Das Jahr der stillen Sonne
Bildschirme, auf denen das Fahrzeug, der Schutzraum, das Lager und der anschließende Korridor kontrolliert werden können.«
»Woher wissen Sie überhaupt, daß das Fahrzeug sich bewegt?« fragte Chaney neugierig. »Verdrängt es irgend etwas?«
»Nein, es bewegt sich nicht selbst durch den Raum. Das Fahrzeug bleibt ständig am gleichen Platz, solange wir es nicht anderswohin transportieren. Aber es funktioniert und zerteilt Zeitebenen ebenso mühelos, wie die Leute im Swimming-pool das Wasser zerteilen, wenn sie hineinspringen.«
»Wie können Sie das beweisen?«
»Wir haben am Bug des Fahrzeugs eine Kamera montiert, die auf eine elektrische Uhr mit Kalender gerichtet war. Diese Kamera hat nicht nur vergangene Stunden und Tage aufgenommen, sondern sogar die Wand abgebildet, wie sie aussah, bevor die Uhr dort angebracht wurde. Wir wissen, daß das ZVF ein Jahr weit in die Vergangenheit eingedrungen ist.«
»Irgendwelche Auswirkungen auf die Affen?«
»Keine. Sie waren kerngesund und munter.«
»Was haben Sie getan, um einen ähnlichen Unfall zu verhindern?«
»Wie meinen Sie das?« fragte Seabrooke scharf.
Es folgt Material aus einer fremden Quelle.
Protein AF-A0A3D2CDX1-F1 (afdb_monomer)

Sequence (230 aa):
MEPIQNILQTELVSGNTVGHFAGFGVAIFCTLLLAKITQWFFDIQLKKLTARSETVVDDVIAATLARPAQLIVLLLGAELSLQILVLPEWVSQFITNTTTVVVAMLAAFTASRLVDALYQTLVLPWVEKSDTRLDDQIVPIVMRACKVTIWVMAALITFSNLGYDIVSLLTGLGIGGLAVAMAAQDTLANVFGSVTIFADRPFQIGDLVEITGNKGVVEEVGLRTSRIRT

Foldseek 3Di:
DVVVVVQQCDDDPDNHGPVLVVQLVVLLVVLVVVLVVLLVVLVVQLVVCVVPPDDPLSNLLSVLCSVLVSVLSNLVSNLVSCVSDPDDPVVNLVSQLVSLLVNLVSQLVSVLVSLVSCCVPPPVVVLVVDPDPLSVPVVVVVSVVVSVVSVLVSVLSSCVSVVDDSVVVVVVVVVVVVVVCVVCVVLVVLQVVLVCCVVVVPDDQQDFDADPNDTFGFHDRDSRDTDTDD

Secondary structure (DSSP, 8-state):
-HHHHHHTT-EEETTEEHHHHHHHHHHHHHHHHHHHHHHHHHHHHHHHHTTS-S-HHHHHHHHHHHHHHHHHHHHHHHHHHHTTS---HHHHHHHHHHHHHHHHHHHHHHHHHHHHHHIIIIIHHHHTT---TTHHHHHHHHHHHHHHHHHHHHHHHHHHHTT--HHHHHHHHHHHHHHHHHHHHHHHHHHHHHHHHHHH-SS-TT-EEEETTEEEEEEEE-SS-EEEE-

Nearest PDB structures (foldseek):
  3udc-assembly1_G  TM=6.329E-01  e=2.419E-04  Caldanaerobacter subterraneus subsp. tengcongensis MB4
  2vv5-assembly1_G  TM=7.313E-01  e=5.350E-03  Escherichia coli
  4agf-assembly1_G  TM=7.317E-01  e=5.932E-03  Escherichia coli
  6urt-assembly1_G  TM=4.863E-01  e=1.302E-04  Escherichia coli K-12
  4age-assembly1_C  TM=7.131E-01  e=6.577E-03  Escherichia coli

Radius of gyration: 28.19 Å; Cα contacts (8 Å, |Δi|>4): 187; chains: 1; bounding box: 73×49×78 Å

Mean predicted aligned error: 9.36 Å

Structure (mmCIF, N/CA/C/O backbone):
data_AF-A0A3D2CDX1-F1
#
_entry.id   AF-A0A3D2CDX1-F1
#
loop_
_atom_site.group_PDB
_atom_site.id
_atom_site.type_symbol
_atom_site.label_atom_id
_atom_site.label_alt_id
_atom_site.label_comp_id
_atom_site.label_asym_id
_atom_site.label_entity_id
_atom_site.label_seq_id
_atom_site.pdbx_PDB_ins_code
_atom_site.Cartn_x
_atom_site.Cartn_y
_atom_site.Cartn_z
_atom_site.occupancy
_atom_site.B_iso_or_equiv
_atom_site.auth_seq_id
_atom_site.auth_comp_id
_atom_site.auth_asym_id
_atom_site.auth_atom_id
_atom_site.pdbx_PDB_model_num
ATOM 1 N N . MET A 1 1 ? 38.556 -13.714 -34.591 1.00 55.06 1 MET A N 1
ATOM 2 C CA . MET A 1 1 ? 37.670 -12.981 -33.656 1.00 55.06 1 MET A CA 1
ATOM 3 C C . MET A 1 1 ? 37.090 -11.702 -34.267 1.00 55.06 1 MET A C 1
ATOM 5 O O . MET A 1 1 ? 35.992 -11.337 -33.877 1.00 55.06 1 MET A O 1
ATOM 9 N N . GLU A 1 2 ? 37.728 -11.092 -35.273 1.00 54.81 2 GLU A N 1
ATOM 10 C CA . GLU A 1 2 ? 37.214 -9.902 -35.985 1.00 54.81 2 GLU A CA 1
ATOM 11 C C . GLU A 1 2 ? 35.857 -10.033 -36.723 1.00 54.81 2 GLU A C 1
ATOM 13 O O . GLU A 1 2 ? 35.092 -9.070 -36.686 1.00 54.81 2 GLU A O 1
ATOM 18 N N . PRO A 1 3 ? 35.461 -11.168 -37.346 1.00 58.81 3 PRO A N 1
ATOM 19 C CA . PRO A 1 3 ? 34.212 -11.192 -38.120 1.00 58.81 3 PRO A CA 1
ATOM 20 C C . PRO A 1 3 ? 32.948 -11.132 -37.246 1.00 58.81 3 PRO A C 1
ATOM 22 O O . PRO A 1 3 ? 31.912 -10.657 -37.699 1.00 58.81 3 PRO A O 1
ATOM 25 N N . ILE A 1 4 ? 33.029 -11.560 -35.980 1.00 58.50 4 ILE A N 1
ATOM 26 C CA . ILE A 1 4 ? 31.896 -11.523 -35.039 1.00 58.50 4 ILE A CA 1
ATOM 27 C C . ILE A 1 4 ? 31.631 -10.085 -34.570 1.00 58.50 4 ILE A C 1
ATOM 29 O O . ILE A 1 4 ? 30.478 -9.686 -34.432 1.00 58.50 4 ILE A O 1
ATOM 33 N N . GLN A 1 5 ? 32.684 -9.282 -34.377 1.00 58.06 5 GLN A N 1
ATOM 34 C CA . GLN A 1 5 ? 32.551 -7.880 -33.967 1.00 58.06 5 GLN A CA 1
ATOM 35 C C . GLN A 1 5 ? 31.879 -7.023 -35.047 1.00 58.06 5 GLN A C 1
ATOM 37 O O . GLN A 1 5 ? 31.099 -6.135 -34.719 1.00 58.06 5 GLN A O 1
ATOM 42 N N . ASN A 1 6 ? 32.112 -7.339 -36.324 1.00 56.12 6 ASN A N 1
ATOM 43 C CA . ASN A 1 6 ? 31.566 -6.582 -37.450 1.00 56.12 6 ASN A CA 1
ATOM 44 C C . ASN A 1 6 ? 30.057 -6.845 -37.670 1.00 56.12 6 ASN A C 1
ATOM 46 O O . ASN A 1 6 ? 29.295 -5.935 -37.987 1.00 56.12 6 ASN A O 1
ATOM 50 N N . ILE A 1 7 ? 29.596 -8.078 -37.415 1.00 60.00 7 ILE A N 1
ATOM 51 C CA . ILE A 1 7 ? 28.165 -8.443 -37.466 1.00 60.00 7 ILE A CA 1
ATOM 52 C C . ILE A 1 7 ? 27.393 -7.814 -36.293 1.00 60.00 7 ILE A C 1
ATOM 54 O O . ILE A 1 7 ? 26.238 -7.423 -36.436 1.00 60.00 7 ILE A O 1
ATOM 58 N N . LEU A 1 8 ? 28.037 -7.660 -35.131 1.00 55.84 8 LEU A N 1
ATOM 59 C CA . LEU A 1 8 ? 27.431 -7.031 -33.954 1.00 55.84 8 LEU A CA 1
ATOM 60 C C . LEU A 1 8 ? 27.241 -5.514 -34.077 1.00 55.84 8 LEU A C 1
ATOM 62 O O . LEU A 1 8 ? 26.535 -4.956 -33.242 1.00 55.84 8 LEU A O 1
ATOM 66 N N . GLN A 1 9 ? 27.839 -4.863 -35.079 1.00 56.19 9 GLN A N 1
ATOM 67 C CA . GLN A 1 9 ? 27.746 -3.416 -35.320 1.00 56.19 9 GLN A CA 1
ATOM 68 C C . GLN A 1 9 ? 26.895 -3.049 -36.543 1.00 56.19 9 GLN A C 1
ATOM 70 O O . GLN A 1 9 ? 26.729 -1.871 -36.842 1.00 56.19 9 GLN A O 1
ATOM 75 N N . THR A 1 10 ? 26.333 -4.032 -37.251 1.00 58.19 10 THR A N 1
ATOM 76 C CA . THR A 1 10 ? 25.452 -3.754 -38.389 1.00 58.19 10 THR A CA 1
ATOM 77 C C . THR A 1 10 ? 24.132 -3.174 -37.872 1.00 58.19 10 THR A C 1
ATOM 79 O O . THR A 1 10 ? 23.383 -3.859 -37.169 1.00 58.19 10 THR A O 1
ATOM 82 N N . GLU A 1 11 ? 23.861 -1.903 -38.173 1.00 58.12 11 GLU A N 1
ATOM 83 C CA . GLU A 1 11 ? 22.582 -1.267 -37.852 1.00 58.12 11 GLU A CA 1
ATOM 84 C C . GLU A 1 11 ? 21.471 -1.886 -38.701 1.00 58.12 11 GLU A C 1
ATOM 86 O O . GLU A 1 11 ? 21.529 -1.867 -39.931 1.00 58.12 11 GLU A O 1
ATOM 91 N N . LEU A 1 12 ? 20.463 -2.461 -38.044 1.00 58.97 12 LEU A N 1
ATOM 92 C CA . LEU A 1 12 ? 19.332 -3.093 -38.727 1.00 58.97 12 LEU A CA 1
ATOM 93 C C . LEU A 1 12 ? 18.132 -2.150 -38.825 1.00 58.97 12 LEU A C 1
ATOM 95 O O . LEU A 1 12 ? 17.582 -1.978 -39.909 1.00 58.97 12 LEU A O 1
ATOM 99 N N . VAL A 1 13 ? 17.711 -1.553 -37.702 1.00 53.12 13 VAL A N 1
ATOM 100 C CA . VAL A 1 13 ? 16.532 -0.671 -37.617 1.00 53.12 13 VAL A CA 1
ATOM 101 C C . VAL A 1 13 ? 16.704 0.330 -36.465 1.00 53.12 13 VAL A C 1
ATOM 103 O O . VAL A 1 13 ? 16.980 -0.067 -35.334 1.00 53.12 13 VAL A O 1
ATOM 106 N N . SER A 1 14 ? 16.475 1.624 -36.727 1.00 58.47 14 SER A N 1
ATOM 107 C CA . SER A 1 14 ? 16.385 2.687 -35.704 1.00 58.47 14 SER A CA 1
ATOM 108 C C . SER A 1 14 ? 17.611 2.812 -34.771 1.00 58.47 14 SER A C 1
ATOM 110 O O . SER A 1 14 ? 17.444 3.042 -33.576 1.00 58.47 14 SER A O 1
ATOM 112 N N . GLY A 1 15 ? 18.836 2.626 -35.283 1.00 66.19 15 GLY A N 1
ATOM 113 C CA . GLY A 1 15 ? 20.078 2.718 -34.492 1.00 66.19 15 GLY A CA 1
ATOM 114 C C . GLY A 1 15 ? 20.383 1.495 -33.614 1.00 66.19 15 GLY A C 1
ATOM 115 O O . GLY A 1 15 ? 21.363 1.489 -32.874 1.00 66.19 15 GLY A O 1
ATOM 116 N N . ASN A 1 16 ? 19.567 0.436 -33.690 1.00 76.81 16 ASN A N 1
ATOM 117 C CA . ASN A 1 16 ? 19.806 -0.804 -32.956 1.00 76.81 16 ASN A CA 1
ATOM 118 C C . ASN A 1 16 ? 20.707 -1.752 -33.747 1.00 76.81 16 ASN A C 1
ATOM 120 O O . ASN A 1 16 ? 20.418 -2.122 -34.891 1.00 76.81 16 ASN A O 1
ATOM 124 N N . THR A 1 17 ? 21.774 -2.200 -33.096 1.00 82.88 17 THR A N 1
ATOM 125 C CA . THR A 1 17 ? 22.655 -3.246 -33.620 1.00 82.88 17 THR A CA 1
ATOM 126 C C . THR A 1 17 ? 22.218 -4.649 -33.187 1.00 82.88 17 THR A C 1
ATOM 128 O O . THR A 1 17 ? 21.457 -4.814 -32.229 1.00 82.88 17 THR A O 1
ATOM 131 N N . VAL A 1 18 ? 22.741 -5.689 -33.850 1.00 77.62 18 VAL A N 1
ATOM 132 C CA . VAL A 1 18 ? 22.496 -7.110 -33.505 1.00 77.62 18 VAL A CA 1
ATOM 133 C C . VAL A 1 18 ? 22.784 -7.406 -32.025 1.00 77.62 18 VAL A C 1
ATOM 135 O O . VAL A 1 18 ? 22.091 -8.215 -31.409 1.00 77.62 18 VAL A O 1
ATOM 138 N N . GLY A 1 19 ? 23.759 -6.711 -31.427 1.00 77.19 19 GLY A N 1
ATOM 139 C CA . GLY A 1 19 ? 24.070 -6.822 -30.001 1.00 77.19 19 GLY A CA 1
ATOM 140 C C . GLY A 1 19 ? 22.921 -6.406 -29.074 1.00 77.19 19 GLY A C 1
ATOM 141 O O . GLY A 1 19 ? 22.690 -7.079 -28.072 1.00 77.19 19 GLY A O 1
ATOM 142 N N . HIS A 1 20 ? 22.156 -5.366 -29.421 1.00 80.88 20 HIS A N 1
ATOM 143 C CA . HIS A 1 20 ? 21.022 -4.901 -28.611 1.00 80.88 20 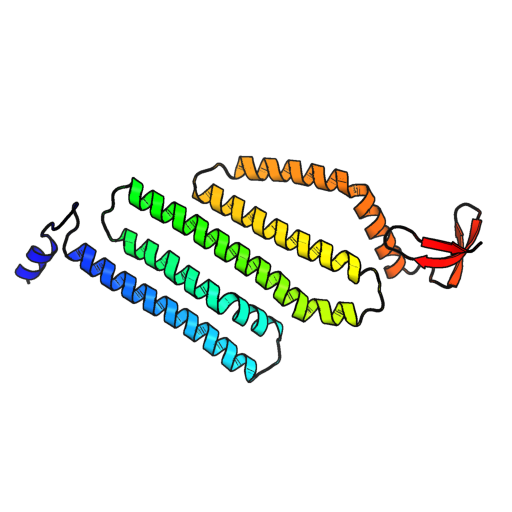HIS A CA 1
ATOM 144 C C . HIS A 1 20 ? 19.873 -5.917 -28.631 1.00 80.88 20 HIS A C 1
ATOM 146 O O . HIS A 1 20 ? 19.312 -6.243 -27.587 1.00 80.88 20 HIS A O 1
ATOM 152 N N . PHE A 1 21 ? 19.581 -6.509 -29.794 1.00 83.06 21 PHE A N 1
ATOM 153 C CA . PHE A 1 21 ? 18.579 -7.575 -29.905 1.00 83.06 21 PHE A CA 1
ATOM 154 C C . PHE A 1 21 ? 18.997 -8.855 -29.169 1.00 83.06 21 PHE A C 1
ATOM 156 O O . PHE A 1 21 ? 18.168 -9.490 -28.514 1.00 83.06 21 PHE A O 1
ATOM 163 N N . ALA A 1 22 ? 20.281 -9.223 -29.230 1.00 85.00 22 ALA A N 1
ATOM 164 C CA . ALA A 1 22 ? 20.808 -10.351 -28.466 1.00 85.00 22 ALA A CA 1
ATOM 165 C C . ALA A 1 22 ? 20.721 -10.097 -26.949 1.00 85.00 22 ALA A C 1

»Was passiert, wenn die Maschine einen Punkt in der Vergangenheit erreicht, in dem das Kellergeschoß noch gar nicht existiert?«
»Das darf einfach nicht passieren«, antwortete der Projektleiter rasch. »Stichtag ist der erste Januar 1942. Weiter darf das Fahrzeug nicht in die Vergangenheit eindringen.« Er leerte sein Glas und stellte es ab. »Chaney, wir haben uns mit der Vorgeschichte des Laborgebäudes befaßt, um diesen Punkt genau festzulegen. Wir wissen, daß dort 1901 ein Farmhaus mit großem Keller errichtet wurde, das noch stand, als das Gelände 1940 von der Regierung aufgekauft wurde, weil hier eine Munitionsfabrik gebaut werden sollte. Dieses Haus ist erst durch unser Laboratorium ersetzt worden, nachdem der Keller sorgfältig vermessen worden war. Heute schwimmt das ZVF in einem geschlossenen Polywasser-Tank einen Meter über dem früheren Kellerboden, wo sich nichts anderes befunden haben kann.«
»Warum ist der Stichtag der erste Januar 1942? Warum nicht der erste Januar 1902?«
»Wir haben uns für einen Termin nach der Räumung des Farmhauses entschieden«, antwortete Seabrooke. »Das ist ein zusätzlicher Sicherheitsfaktor.«
»Ich möchte diesen Polywasser-Tank einmal sehen.«
»Dazu haben Sie noch Gelegenheit. Sie müssen sich ohnehin mit allen Einzelheiten der Operation vertraut machen. Sind Sie schon beim Arzt gewesen?«
»Ja.«
»Waren Sie auf dem Schießplatz?«
»Nein. Ist das wirklich nötig?«
»Ein Sicherheitsfaktor, Chaney. Wir versuchen, alles im voraus zu berücksichtigen. Diese Ausbildung ist vielleicht überflüssig, aber man kann nie wissen …«
»Das klingt pessimistisch. In welcher Beziehung könnte sie überflüssig sein?«
»Entschuldigen Sie, ich habe nicht daran gedacht, daß Sie lange im Ausland waren. Voraussichtlich wird der Waffenbesitz für Privatpersonen demnächst verboten. Präsident Meeks ist sehr dafür, wissen Sie.«
»Das wird dem Major gefallen«, murmelte Chaney geistesabwesend. »Er glaubt ohnehin nicht, daß Zivilisten imstande sind, mit einer Waffe richtig umzugehen.«
Er starrte auf die andere Seite des Beckens hinüber, wo Katrina am Rand saß, die Füße ins Wasser hängen ließ und eben ihre Badekappe abstreifte. Arthur Saltus saß dicht neben ihr. Jetzt legte er ihr vertraulich einen Arm um die Schultern. Katrina lachte über etwas, was er zu ihr sagte.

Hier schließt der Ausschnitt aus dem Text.